Air-Injection, and Other, Combustion-Turbulence Generators for Extended Expansion-Stroke Spark-Ignition Engines 961679

A new form of variable geometry, extended expansion, four-stroke internal combustion engine is described that is unable to employ squish over the full operating range. Accordingly a prediction was made of the influence of squish on the production of kinetic energy available for turbulence generation in a representative spark-ignition engine. It was found that the contribution of kinetic energy useable during the combustion process was commonly in the region of about 6% of that due to induction. It was, therefore, deduced that for typical spark-ignition engines the major benefit derived from the provision of squish surfaces is the resultant compactness of the combustion zone. Several techniques to counter the penalty resulting from the elimination of squish were reviewed. It was found that the most promising device was a turbulator incorporating low-pressure, compressed air, injection into the cylinder at the end of induction.
MOST MODERN SPARK-IGNITION ENGINES employ squish, a feature of combustion-zone geometry often assumed to contribute, significantly, to turbulence occurring during the combustion process. The notion that squish is an important contributor to combustion turbulence arose many years ago with the introduction of a side-valve engine configuration featuring a compact combustion chamber located, in the cylinder head, over the valves and extending over only a portion of the cylinder bore instead of encompassing the whole cylinder-bore area as was customary with earlier engines. The compact combustion system was labelled a “turbulent head” to distinguish it from the earlier form implying, also, an increase in combustion-zone turbulence (1)*.
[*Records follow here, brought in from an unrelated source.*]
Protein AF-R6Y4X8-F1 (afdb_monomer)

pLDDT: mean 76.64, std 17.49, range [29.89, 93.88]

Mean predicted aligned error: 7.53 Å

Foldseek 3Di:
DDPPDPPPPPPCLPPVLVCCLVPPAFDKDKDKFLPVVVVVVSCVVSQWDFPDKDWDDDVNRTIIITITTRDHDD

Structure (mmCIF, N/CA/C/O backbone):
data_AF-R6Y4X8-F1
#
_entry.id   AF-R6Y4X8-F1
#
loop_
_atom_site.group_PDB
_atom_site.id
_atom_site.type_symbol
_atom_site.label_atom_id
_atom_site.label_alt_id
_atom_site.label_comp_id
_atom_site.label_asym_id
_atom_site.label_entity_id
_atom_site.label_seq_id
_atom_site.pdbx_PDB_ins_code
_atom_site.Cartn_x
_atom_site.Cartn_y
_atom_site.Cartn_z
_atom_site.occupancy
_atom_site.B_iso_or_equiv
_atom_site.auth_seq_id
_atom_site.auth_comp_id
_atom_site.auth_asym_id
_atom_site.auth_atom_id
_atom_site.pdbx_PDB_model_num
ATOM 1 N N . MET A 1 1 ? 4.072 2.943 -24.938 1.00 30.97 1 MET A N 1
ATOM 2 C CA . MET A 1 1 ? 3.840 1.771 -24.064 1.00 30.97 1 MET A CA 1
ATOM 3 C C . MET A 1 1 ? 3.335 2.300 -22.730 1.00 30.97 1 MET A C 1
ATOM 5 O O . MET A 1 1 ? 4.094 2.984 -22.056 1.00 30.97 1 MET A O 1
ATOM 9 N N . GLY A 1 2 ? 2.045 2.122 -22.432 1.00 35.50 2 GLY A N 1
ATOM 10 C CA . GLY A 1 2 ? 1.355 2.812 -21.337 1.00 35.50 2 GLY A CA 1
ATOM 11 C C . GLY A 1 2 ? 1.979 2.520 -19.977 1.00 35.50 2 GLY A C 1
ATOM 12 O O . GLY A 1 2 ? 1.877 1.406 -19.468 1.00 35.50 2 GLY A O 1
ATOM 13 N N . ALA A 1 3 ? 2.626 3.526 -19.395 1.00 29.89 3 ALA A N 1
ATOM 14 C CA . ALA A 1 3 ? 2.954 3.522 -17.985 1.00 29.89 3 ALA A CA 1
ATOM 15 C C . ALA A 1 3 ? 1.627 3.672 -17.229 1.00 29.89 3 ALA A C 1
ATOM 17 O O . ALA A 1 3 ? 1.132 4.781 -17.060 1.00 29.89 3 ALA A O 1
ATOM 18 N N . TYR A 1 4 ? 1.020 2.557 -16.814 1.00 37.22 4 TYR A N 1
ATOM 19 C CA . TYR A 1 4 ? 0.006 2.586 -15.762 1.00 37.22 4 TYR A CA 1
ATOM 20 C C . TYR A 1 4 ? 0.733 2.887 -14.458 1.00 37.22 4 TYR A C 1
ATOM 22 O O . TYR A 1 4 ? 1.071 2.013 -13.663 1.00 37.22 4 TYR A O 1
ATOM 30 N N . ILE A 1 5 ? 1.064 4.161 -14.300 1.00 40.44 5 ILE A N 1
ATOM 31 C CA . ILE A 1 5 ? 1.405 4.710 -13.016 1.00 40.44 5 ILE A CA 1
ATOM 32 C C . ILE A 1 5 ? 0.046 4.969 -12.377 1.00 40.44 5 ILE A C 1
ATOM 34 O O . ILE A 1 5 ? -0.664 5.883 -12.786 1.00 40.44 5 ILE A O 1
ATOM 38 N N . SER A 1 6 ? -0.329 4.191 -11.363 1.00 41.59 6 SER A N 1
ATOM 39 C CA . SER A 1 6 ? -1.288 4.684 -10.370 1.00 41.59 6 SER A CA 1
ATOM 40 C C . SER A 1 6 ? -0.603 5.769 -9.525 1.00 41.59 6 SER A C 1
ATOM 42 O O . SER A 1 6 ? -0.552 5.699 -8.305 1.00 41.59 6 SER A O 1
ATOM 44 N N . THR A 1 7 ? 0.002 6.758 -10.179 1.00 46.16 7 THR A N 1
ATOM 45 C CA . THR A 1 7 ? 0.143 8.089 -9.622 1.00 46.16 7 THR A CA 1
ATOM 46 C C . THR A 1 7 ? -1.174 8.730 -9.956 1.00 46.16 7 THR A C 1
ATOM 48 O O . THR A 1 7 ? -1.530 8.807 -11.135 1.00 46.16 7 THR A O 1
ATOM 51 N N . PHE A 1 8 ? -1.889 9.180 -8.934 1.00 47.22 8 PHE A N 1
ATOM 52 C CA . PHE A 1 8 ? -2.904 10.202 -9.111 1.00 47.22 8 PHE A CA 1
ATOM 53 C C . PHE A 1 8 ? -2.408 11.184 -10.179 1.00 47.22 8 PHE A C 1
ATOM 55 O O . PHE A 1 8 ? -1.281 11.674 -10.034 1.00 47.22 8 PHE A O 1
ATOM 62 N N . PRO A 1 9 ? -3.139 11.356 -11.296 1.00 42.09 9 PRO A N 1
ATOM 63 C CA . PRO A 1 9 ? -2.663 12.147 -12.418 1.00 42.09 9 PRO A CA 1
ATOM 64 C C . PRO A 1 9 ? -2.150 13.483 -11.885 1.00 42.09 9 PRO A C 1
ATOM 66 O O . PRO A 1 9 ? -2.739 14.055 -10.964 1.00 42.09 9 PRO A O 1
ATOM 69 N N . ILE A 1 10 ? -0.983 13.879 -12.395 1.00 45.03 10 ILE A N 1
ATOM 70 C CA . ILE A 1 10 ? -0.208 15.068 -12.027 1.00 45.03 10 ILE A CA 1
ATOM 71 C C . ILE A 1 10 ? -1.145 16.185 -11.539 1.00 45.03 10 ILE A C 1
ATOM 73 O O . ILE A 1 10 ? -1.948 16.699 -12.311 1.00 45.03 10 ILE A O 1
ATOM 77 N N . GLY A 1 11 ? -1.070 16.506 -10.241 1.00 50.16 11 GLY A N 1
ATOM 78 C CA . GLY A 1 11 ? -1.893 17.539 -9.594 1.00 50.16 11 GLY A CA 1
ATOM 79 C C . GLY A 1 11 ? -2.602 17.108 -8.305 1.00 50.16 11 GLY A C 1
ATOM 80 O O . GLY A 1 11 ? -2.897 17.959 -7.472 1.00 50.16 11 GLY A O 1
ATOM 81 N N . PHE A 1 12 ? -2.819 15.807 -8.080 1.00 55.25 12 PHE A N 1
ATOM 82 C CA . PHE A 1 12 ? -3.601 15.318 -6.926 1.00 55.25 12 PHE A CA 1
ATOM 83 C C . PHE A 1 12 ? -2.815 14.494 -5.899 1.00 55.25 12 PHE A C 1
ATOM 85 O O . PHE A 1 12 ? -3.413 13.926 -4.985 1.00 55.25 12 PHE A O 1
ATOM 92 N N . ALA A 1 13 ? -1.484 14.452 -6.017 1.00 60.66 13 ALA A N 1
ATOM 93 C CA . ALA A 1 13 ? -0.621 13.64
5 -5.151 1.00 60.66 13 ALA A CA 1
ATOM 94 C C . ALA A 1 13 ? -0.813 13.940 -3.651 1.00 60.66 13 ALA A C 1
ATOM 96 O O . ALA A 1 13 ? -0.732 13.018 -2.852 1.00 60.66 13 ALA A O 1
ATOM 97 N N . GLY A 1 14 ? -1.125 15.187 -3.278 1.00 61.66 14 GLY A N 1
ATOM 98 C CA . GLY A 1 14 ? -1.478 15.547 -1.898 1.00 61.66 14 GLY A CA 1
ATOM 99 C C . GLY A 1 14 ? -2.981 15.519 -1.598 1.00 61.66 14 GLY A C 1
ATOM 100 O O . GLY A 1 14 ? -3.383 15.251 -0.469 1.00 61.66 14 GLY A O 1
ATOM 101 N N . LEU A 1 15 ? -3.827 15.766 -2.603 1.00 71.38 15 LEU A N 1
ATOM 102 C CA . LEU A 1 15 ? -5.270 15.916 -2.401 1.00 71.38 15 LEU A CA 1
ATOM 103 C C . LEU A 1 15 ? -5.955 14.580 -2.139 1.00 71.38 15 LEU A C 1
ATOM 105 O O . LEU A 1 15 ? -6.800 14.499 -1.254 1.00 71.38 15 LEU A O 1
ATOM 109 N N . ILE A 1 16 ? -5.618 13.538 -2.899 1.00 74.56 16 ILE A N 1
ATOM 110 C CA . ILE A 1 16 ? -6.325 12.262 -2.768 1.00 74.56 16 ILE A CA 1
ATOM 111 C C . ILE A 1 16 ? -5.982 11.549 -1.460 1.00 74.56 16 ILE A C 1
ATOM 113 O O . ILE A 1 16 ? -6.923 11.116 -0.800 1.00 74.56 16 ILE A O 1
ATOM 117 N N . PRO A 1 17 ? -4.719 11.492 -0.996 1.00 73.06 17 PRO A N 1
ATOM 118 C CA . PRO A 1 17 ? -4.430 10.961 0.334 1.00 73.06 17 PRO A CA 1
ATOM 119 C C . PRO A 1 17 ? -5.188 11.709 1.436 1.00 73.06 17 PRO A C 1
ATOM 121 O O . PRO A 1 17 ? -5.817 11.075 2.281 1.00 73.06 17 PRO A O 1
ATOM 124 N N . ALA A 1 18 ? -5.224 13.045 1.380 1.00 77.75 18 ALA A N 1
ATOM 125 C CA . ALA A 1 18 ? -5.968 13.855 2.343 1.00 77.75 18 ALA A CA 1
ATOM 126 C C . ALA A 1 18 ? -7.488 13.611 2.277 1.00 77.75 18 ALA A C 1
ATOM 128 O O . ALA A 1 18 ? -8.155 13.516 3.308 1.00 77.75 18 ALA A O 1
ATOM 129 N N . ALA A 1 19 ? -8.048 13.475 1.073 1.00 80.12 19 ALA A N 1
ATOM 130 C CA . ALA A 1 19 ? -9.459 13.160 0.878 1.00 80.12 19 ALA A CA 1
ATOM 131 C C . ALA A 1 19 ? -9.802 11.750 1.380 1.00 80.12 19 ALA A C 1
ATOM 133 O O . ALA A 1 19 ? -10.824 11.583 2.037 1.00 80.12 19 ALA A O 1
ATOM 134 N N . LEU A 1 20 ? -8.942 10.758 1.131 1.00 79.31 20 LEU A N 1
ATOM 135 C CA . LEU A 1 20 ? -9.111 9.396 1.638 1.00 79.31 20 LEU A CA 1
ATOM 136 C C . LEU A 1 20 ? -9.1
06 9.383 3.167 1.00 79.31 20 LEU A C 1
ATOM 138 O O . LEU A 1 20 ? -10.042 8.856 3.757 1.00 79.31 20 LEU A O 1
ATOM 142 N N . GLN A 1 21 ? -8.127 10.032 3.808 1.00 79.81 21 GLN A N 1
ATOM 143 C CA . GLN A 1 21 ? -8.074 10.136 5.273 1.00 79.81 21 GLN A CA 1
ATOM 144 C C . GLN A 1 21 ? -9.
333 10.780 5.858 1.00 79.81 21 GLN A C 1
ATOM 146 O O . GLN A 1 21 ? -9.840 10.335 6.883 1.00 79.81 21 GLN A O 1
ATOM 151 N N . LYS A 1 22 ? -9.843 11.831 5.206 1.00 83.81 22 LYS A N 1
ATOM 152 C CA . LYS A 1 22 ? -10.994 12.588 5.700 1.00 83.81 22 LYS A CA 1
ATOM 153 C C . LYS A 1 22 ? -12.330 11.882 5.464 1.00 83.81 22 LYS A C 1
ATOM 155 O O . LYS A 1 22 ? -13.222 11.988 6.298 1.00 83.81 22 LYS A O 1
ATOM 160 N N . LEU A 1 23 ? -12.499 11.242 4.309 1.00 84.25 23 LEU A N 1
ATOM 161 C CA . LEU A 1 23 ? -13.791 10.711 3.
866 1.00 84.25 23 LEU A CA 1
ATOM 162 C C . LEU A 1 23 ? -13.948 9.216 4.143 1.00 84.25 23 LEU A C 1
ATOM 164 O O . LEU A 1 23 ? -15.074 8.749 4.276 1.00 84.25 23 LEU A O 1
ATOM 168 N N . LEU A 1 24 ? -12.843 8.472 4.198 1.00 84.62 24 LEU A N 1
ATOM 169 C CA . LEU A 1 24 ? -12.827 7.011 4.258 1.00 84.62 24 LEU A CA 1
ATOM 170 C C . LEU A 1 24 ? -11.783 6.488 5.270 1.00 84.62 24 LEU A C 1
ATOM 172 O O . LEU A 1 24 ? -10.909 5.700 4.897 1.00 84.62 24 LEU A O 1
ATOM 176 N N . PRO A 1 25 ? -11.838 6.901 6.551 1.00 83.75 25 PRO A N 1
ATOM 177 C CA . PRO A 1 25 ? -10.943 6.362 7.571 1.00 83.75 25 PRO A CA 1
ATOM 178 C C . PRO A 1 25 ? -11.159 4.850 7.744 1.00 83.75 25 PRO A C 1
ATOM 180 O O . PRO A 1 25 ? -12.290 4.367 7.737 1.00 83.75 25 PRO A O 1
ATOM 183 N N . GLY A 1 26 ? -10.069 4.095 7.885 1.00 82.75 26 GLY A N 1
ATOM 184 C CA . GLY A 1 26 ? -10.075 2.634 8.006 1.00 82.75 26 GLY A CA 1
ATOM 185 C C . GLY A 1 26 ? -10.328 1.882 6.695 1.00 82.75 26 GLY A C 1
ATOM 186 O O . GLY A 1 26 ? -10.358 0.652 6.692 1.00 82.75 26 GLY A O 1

Since a recently proposed form of Otto-Atkinson type, extended expansion, engine cannot employ squish under all operating conditions it is particularly important to investigate, in detail, the importance of squish both from the viewpoint of the contributions of squish to combustion-zone turbulence and to combustion-zone compactness. The configurations of greatest interest for such a study are not, of course, side-valve engines but rather overhead-valve units with, and without the provision of squish. Firstly the variable geometry extended expansion, Otto-Atkinson engine concept will be introduced briefly since it is this concept which has lead to a focus on the importance or otherwise of squish and the possibility of the need for alternative systems to compensate for the absence of squish in the proposed form of Otto-Atkinson engine.